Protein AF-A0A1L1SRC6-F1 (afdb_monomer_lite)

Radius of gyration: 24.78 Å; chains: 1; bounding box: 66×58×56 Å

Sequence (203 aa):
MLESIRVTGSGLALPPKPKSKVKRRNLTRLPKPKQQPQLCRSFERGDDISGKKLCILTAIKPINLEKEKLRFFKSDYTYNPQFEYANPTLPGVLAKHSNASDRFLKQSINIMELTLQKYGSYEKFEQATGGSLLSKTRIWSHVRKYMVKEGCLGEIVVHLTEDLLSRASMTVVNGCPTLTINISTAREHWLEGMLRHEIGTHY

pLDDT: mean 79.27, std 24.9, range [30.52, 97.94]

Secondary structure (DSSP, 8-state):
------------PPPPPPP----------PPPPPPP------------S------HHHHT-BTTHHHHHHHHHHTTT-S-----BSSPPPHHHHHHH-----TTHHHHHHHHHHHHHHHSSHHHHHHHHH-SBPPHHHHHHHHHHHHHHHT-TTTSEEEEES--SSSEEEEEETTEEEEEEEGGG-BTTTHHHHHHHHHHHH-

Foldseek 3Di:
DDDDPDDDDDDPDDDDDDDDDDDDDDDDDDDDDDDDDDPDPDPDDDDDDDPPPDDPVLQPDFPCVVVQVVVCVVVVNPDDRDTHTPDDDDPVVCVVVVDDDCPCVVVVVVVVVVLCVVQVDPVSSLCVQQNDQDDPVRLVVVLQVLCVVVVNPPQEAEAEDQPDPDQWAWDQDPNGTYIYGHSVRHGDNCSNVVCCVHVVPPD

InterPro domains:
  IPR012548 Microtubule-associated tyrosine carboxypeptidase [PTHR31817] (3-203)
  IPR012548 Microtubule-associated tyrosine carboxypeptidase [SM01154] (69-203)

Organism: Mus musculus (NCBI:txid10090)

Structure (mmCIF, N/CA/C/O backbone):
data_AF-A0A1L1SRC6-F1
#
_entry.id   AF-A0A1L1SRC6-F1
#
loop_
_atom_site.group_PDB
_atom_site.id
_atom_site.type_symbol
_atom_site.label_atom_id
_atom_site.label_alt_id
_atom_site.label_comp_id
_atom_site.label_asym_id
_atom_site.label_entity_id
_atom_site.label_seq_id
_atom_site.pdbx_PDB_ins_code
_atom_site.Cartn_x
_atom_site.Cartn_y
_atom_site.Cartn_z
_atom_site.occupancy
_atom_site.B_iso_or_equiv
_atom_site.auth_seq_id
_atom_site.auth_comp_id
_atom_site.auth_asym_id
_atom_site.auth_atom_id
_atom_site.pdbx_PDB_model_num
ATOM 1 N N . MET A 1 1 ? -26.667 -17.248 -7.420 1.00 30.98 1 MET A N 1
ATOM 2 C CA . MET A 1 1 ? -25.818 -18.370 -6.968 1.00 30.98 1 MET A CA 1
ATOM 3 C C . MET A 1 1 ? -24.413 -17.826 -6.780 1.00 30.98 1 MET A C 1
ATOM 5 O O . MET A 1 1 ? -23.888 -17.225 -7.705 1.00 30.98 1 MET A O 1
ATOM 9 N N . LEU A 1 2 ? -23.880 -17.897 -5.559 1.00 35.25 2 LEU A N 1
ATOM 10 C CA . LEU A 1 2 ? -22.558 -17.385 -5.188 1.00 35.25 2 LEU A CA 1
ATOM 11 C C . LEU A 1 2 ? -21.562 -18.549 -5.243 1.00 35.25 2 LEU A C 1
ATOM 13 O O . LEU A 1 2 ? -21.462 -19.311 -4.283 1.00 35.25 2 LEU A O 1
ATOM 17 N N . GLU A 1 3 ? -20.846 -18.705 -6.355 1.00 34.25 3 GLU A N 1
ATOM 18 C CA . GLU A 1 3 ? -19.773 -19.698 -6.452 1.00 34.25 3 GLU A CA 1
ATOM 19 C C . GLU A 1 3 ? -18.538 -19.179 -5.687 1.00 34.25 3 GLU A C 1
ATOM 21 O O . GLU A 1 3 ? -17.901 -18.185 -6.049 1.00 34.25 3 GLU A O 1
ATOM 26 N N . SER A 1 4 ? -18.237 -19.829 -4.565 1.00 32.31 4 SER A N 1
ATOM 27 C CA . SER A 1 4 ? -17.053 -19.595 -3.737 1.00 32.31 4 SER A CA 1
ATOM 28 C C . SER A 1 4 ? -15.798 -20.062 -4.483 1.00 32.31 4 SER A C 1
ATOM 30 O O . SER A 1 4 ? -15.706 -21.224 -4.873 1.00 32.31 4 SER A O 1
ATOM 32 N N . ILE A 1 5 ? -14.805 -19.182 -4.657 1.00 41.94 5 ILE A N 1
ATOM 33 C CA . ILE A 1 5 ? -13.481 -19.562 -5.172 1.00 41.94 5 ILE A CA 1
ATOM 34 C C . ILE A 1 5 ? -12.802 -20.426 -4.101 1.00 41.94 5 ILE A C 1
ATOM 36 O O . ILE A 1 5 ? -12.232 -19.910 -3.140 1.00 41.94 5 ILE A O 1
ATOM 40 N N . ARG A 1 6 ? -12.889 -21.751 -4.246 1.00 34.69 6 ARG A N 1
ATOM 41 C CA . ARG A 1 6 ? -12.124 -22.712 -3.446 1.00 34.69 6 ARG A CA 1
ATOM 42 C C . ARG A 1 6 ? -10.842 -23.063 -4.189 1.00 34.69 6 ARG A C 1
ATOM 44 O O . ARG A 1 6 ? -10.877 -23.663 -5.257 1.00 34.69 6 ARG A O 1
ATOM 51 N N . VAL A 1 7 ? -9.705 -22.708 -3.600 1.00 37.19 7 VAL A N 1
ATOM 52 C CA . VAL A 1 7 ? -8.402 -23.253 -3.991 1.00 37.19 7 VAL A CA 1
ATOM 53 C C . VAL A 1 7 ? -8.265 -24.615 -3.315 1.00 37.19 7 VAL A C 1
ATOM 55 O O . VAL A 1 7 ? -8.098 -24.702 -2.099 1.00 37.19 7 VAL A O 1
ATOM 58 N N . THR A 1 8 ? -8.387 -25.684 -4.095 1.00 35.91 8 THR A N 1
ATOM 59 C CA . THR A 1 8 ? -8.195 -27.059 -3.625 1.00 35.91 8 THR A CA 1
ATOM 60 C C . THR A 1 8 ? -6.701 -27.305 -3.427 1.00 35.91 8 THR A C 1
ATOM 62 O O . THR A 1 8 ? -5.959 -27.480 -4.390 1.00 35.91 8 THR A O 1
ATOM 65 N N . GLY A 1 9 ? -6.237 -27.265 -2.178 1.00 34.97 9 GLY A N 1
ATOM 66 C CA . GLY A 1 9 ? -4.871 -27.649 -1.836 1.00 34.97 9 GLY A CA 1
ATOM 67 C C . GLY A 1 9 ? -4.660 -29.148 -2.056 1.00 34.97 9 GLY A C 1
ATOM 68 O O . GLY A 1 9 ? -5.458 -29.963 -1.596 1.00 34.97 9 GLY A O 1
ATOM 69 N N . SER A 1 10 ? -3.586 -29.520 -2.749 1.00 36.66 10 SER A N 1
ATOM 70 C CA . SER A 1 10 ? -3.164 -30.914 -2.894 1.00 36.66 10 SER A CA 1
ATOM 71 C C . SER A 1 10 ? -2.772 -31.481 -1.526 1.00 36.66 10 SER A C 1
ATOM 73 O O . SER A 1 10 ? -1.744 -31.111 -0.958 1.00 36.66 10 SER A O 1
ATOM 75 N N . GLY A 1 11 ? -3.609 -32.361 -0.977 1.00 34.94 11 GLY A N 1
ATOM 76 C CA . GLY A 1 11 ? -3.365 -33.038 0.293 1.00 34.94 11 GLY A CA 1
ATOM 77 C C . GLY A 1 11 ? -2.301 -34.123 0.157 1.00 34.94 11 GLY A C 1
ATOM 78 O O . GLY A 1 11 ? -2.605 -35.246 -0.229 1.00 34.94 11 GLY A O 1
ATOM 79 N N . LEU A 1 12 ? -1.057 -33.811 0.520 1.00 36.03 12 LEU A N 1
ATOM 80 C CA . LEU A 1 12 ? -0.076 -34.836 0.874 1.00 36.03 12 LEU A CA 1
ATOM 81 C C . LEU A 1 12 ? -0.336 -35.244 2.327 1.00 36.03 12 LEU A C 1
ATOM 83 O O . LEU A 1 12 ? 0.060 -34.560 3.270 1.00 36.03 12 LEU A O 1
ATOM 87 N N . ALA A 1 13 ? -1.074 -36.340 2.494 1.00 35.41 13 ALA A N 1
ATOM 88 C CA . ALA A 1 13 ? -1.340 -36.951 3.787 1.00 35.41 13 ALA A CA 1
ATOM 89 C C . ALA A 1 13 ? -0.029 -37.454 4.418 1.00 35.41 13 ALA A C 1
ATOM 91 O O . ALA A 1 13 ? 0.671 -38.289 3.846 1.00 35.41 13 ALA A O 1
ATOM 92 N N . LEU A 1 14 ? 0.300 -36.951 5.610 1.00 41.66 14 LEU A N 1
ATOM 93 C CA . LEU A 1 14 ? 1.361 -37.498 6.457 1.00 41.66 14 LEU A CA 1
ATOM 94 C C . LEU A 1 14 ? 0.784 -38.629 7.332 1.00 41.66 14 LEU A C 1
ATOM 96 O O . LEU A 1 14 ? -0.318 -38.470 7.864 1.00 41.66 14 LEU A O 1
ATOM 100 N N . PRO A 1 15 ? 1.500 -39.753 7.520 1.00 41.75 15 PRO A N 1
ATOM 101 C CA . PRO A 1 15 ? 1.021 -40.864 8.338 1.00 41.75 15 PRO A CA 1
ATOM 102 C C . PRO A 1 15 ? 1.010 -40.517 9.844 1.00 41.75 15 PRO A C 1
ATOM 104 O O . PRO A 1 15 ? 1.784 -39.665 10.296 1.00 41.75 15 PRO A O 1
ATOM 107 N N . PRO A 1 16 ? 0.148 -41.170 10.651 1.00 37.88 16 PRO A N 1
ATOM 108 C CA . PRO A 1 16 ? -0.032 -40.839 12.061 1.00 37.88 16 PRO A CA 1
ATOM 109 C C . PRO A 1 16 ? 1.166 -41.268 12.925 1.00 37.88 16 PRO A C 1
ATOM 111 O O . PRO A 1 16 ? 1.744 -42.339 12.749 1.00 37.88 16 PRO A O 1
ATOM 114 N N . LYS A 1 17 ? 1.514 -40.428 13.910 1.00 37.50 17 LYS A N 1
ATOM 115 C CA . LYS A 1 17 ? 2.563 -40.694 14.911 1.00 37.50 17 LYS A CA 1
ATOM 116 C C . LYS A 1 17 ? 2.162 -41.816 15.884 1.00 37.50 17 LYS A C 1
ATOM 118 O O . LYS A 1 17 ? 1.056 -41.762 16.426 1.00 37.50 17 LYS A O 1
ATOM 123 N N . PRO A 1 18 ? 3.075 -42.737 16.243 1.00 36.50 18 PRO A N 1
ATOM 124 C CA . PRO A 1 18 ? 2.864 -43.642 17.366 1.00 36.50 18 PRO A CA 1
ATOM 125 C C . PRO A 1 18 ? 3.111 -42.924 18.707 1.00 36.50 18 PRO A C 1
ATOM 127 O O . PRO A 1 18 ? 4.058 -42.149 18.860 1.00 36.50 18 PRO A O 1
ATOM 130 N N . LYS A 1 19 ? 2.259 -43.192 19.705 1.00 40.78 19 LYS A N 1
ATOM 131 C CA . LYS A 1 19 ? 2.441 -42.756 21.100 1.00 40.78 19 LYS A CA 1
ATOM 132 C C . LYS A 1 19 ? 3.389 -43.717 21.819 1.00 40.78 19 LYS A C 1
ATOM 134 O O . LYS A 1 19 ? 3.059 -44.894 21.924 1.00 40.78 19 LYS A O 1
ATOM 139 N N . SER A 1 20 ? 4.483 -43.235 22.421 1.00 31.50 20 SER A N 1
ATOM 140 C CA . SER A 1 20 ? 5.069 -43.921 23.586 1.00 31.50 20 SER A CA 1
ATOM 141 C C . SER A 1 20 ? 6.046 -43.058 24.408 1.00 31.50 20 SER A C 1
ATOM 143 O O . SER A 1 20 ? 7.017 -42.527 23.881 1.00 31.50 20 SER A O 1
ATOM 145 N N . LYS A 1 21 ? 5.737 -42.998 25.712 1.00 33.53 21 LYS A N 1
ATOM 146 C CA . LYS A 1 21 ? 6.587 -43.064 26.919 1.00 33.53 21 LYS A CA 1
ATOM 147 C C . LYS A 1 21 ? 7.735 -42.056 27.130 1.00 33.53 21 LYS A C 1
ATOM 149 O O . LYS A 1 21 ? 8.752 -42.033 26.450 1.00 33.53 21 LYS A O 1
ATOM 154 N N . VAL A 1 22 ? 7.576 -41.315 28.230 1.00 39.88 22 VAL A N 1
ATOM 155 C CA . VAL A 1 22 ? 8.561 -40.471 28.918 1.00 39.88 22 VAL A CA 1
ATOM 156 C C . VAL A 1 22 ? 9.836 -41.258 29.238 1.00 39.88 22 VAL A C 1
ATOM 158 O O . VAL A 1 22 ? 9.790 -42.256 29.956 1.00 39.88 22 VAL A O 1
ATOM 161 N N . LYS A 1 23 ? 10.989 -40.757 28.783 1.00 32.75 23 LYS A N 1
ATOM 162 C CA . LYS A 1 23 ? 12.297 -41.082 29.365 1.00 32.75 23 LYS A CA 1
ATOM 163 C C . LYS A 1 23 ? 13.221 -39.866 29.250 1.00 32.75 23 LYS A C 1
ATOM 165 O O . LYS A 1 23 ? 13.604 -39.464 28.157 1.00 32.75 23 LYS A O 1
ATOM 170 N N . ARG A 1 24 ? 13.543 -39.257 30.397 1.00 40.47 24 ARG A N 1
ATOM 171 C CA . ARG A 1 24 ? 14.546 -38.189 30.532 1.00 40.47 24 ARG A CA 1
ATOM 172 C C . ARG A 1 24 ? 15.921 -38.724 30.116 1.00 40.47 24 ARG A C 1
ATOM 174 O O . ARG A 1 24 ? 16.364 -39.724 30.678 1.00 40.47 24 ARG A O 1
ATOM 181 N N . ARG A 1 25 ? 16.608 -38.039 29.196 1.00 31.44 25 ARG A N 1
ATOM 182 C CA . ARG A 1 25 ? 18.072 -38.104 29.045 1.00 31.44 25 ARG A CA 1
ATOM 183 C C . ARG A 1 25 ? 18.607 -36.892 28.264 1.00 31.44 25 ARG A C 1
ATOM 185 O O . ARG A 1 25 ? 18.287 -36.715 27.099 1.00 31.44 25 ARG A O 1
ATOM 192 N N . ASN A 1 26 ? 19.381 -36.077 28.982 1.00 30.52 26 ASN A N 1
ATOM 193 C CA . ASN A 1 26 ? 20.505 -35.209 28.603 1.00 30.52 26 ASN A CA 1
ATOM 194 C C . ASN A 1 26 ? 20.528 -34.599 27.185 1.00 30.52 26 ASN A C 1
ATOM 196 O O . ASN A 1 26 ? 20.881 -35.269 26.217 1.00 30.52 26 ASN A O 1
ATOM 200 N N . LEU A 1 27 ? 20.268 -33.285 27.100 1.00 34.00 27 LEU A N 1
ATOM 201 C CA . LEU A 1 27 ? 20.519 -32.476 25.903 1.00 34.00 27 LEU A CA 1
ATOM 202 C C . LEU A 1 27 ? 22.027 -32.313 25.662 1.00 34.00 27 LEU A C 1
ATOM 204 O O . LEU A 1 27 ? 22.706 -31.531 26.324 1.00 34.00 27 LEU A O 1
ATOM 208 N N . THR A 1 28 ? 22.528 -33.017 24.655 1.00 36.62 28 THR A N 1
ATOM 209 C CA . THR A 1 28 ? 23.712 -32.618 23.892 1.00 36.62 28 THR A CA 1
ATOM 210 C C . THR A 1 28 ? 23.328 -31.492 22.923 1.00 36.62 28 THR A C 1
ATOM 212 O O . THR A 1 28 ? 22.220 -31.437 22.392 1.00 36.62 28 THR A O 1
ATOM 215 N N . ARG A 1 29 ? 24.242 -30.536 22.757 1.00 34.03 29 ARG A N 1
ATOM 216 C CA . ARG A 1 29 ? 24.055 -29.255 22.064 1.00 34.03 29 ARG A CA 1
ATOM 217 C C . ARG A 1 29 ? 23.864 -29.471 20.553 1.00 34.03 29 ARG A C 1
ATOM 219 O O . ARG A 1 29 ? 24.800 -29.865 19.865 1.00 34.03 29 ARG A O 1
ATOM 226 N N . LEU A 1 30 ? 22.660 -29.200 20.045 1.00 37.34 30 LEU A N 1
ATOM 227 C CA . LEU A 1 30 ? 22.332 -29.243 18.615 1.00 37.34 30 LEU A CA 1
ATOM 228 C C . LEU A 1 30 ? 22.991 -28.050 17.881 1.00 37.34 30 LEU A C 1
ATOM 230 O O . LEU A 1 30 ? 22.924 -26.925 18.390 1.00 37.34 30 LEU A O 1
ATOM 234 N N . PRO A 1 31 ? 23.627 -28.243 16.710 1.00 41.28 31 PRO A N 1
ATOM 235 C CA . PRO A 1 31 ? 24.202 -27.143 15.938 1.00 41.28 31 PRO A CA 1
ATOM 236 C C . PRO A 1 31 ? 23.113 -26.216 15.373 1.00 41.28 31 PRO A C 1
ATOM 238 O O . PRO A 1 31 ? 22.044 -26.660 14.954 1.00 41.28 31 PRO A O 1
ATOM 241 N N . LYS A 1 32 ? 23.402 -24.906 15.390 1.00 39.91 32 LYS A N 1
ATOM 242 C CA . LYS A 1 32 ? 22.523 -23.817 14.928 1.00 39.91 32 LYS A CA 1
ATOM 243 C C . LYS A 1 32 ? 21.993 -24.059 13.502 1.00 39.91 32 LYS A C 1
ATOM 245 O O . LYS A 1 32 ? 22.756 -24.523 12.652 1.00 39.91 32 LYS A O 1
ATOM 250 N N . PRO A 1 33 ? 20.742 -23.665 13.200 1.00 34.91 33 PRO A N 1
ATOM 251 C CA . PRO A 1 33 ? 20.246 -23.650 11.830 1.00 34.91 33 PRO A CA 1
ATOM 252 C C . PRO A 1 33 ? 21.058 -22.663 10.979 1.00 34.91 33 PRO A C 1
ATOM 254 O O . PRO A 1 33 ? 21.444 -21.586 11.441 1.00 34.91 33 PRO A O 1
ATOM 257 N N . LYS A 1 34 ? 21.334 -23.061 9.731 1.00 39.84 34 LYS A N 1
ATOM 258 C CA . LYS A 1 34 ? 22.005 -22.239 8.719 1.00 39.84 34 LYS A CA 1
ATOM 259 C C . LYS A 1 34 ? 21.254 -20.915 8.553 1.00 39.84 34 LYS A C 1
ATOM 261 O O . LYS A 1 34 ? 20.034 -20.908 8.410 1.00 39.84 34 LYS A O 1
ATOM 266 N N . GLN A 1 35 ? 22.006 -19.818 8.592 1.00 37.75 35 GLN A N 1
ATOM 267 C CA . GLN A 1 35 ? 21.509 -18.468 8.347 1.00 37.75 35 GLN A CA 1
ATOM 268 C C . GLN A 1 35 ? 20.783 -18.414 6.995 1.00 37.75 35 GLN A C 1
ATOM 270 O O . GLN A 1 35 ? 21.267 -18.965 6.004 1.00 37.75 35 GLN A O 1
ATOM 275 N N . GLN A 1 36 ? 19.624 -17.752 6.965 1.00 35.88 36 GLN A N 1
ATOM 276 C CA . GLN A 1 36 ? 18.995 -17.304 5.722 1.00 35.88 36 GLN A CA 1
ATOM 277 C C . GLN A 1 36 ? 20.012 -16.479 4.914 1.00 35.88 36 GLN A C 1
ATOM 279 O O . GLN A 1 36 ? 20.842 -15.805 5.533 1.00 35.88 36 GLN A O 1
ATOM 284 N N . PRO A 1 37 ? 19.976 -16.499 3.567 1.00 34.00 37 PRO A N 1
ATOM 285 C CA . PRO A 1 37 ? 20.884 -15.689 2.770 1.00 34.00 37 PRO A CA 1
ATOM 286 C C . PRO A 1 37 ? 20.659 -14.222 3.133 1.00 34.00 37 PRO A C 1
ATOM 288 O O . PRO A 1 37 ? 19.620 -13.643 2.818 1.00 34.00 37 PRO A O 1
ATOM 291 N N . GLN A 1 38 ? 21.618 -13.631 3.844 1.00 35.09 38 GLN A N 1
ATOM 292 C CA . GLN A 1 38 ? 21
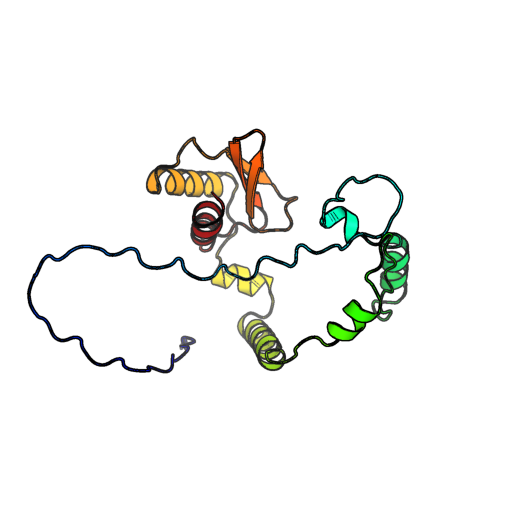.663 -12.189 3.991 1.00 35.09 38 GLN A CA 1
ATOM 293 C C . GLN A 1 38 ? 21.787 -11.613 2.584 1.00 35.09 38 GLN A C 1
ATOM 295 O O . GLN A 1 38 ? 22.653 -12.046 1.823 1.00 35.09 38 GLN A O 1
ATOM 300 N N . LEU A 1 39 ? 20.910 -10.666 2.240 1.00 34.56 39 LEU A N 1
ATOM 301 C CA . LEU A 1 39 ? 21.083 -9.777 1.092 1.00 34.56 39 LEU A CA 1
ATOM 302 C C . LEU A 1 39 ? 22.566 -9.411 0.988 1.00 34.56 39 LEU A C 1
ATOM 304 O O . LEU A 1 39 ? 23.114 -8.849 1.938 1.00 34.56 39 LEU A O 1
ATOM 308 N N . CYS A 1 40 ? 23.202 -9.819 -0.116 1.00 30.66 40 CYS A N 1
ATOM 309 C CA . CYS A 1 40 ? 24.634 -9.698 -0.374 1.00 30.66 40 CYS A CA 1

┄┄┄┄┄┄┄┄┄┄┄┄┄┄┄┄┄┄┄┄

● **TASK OBJECTIVE**: A single number is expected here: the count of lines in the material above with "tyrosine" in them.

● **EXERCISE RESPONSE**: 2